**What the task asks:** Would you please return the lines of the entries below starting at the line that has "ATOM 166 C CA" and ending at the line that has "ATOM 174 N N", both included, exactly as they are?
==== Data for analysis
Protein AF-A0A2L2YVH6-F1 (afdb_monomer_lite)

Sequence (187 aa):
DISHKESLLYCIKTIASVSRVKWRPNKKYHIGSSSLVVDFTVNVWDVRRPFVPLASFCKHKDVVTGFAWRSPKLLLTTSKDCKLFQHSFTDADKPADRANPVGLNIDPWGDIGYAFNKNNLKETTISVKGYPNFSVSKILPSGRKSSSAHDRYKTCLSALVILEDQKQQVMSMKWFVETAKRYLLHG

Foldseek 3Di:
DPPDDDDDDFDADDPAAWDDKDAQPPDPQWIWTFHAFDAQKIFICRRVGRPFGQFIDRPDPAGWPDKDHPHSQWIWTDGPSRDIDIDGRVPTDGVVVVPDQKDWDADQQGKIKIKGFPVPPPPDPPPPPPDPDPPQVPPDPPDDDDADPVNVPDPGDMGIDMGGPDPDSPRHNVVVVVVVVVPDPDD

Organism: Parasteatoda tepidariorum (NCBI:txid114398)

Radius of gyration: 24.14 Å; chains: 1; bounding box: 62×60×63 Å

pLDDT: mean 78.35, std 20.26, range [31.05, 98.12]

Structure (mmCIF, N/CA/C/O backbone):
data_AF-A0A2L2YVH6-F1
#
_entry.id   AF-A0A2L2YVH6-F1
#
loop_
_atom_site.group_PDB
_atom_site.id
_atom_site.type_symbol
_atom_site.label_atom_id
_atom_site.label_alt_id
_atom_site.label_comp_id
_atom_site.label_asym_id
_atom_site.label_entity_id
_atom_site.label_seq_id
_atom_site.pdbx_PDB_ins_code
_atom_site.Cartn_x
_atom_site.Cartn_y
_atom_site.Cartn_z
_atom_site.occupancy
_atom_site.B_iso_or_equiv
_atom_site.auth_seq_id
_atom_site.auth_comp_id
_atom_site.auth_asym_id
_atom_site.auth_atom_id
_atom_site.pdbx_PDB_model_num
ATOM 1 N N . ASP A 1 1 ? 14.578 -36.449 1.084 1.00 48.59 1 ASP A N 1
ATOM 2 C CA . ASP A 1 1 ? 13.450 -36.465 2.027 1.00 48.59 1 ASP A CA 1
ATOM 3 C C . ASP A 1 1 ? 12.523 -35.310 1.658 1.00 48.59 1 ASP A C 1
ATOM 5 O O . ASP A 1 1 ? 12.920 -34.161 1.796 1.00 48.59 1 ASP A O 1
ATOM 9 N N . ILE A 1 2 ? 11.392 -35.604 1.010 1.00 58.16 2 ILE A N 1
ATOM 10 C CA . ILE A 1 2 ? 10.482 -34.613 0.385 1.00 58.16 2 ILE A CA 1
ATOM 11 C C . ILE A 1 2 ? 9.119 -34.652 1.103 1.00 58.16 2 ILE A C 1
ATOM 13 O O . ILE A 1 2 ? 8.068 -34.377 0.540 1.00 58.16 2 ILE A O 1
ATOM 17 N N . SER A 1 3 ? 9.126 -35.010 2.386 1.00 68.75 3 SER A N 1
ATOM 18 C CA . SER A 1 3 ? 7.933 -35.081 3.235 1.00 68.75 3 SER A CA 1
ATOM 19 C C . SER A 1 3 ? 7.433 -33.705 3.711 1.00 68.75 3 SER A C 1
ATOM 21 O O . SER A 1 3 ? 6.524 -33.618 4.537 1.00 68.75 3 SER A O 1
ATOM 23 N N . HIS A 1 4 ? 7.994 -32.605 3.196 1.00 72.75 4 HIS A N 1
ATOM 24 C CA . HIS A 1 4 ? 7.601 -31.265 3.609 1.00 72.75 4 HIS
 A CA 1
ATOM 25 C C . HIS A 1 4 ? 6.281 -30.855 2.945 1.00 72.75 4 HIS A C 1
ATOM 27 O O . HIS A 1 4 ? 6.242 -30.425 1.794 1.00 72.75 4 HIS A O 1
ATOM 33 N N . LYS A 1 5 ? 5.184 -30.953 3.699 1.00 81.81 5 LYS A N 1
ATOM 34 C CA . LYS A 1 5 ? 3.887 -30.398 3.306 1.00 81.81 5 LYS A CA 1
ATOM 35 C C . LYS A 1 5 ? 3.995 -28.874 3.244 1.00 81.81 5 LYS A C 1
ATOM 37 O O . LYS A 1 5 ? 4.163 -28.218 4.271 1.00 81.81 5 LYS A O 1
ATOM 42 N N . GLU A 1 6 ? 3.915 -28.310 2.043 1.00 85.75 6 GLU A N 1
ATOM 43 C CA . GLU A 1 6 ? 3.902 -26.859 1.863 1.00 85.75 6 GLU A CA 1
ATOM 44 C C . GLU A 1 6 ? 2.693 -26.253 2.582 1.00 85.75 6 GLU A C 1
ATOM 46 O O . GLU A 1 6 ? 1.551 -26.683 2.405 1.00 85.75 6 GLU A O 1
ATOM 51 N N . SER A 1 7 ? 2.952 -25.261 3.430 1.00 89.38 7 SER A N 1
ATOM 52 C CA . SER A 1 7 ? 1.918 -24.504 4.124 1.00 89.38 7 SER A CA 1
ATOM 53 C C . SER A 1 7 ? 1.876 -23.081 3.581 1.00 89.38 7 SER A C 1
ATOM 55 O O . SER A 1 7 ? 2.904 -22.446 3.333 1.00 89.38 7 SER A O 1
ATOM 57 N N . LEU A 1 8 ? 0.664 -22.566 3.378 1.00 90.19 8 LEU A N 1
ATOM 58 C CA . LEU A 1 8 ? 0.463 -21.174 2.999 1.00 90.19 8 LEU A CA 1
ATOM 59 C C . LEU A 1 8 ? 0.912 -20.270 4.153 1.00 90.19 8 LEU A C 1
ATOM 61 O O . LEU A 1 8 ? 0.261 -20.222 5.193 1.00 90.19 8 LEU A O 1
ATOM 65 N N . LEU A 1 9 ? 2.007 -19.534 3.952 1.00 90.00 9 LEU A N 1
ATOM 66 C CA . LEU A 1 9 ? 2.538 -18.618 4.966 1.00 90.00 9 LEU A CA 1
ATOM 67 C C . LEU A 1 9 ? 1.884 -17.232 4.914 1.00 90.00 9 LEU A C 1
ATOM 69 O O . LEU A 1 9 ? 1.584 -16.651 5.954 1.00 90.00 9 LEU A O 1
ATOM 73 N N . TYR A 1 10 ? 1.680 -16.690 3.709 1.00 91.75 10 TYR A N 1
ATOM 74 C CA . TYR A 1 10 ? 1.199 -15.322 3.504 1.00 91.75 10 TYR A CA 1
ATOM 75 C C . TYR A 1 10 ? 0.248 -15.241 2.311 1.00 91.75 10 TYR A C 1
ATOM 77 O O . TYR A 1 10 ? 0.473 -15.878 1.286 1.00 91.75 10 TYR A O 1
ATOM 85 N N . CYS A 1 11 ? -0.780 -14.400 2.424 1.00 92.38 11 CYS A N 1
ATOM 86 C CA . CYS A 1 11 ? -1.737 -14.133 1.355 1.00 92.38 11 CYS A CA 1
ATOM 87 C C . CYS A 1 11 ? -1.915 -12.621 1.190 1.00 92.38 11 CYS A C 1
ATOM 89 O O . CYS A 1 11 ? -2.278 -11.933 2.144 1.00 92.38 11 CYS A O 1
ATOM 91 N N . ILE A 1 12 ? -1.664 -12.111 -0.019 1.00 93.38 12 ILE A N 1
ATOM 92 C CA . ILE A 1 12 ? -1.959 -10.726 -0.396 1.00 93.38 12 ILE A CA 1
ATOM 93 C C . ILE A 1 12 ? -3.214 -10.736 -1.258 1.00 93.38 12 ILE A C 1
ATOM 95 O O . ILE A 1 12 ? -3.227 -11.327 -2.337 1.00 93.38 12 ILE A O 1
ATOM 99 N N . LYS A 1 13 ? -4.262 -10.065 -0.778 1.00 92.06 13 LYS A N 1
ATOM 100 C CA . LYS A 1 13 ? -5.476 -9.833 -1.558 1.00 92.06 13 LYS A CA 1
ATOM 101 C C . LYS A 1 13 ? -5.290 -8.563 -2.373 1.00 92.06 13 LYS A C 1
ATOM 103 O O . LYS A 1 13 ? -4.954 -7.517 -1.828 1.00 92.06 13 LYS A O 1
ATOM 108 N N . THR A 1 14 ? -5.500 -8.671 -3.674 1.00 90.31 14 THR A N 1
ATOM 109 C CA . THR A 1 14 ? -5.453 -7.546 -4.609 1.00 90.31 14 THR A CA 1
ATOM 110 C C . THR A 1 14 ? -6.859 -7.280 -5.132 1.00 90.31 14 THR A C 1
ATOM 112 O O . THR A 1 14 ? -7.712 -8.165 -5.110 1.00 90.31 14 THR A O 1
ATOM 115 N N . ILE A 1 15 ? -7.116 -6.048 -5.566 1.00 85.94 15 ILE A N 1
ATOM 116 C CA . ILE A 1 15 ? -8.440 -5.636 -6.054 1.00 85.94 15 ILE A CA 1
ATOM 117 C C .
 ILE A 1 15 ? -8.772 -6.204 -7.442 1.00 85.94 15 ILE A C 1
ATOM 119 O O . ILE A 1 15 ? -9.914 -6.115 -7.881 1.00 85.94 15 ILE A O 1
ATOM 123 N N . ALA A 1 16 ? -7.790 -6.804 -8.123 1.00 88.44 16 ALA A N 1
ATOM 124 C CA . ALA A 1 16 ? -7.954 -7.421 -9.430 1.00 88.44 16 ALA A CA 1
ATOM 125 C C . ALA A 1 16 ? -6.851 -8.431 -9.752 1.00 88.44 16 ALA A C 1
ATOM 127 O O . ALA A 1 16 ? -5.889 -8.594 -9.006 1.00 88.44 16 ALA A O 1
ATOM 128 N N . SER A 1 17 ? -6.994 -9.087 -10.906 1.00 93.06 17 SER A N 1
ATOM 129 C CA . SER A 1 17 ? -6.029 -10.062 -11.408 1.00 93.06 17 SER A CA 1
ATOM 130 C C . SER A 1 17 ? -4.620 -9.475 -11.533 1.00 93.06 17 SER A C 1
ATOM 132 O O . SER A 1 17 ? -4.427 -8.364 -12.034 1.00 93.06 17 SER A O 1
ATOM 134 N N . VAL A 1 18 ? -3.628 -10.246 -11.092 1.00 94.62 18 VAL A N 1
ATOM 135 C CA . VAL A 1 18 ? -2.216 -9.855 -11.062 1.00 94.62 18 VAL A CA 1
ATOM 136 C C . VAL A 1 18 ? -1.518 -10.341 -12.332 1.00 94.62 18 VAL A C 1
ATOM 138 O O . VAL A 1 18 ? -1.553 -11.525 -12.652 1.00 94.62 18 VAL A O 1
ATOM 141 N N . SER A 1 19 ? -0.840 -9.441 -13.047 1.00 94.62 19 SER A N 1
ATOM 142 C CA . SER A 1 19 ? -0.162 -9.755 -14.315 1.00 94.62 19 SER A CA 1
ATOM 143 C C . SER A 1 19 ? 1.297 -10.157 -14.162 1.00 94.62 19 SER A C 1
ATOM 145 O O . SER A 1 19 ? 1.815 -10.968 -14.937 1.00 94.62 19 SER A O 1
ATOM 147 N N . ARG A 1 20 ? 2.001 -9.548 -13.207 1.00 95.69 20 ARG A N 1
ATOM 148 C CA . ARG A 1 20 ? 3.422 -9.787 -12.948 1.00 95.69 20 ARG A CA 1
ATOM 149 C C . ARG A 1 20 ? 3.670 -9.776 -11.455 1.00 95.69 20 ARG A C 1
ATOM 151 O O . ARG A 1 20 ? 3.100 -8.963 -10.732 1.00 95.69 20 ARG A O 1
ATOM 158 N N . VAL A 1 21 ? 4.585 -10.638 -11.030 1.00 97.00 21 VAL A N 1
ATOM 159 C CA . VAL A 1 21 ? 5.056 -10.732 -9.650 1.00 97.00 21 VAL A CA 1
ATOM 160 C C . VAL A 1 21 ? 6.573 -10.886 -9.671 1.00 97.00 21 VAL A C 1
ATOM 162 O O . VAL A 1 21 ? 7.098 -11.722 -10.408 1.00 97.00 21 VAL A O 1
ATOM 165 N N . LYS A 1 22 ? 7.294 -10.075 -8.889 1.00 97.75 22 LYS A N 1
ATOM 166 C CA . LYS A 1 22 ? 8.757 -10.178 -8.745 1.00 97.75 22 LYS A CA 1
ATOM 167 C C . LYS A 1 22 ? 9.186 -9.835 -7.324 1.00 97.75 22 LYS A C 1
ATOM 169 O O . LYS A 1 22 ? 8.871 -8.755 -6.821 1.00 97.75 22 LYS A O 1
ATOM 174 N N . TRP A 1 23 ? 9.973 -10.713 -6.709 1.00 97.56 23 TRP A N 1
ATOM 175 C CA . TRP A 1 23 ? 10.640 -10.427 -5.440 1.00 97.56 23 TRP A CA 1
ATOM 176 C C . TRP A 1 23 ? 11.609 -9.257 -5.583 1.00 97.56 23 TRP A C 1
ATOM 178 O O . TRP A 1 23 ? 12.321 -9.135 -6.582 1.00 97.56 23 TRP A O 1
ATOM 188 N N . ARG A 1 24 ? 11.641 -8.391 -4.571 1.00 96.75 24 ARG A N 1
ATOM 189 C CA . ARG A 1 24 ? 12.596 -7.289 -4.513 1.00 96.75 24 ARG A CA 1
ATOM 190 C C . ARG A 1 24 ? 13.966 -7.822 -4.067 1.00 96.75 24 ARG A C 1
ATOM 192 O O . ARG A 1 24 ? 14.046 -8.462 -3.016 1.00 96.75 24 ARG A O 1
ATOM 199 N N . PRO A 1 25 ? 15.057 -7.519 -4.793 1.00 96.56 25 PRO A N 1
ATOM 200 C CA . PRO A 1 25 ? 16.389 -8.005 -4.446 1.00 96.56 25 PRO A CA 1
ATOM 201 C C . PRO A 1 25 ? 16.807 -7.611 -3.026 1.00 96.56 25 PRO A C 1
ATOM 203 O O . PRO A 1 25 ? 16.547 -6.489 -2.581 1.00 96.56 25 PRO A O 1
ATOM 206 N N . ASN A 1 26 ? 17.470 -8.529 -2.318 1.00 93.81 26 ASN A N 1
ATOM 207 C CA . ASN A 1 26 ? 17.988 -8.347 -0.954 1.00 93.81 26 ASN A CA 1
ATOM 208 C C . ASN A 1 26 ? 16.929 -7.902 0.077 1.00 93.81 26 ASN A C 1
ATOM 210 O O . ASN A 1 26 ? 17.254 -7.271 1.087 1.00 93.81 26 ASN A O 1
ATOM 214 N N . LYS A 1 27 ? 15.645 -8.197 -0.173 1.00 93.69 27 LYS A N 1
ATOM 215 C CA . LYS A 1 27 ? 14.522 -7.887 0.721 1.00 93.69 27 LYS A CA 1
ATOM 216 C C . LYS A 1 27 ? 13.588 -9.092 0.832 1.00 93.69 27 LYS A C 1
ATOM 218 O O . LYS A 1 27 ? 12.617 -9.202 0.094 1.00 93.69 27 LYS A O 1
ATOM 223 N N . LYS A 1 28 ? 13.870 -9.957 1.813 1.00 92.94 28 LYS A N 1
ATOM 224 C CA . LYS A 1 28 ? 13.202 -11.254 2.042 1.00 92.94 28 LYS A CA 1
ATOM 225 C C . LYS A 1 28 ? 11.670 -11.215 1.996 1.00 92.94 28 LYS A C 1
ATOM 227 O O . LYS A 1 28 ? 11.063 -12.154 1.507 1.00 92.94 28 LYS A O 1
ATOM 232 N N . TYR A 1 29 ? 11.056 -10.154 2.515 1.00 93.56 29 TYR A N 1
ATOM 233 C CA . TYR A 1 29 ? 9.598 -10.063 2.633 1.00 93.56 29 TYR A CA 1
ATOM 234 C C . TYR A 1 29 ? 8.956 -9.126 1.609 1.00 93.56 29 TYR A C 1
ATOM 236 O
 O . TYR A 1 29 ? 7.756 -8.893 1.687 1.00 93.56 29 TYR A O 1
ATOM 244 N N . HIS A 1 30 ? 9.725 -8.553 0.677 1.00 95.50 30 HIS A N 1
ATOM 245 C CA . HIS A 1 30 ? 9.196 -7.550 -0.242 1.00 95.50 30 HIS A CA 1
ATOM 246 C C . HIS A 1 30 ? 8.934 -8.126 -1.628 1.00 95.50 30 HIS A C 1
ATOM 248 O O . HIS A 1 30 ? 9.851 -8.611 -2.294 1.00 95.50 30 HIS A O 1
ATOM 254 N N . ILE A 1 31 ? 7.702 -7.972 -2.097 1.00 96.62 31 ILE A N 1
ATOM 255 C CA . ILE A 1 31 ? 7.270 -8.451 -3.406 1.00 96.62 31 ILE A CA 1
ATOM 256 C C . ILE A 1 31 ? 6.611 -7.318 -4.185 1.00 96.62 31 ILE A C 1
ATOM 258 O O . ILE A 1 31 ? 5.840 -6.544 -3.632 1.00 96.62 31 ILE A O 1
========
**Answer to the exercise:**
ATOM 166 C CA . LYS A 1 22 ? 8.757 -10.178 -8.745 1.00 97.75 22 LYS A CA 1
ATOM 167 C C . LYS A 1 22 ? 9.186 -9.835 -7.324 1.00 97.75 22 LYS A C 1
ATOM 169 O O . LYS A 1 22 ? 8.871 -8.755 -6.821 1.00 97.75 22 LYS A O 1
ATOM 174 N N . TRP A 1 23 ? 9.973 -10.713 -6.709 1.00 97.56 23 TRP A N 1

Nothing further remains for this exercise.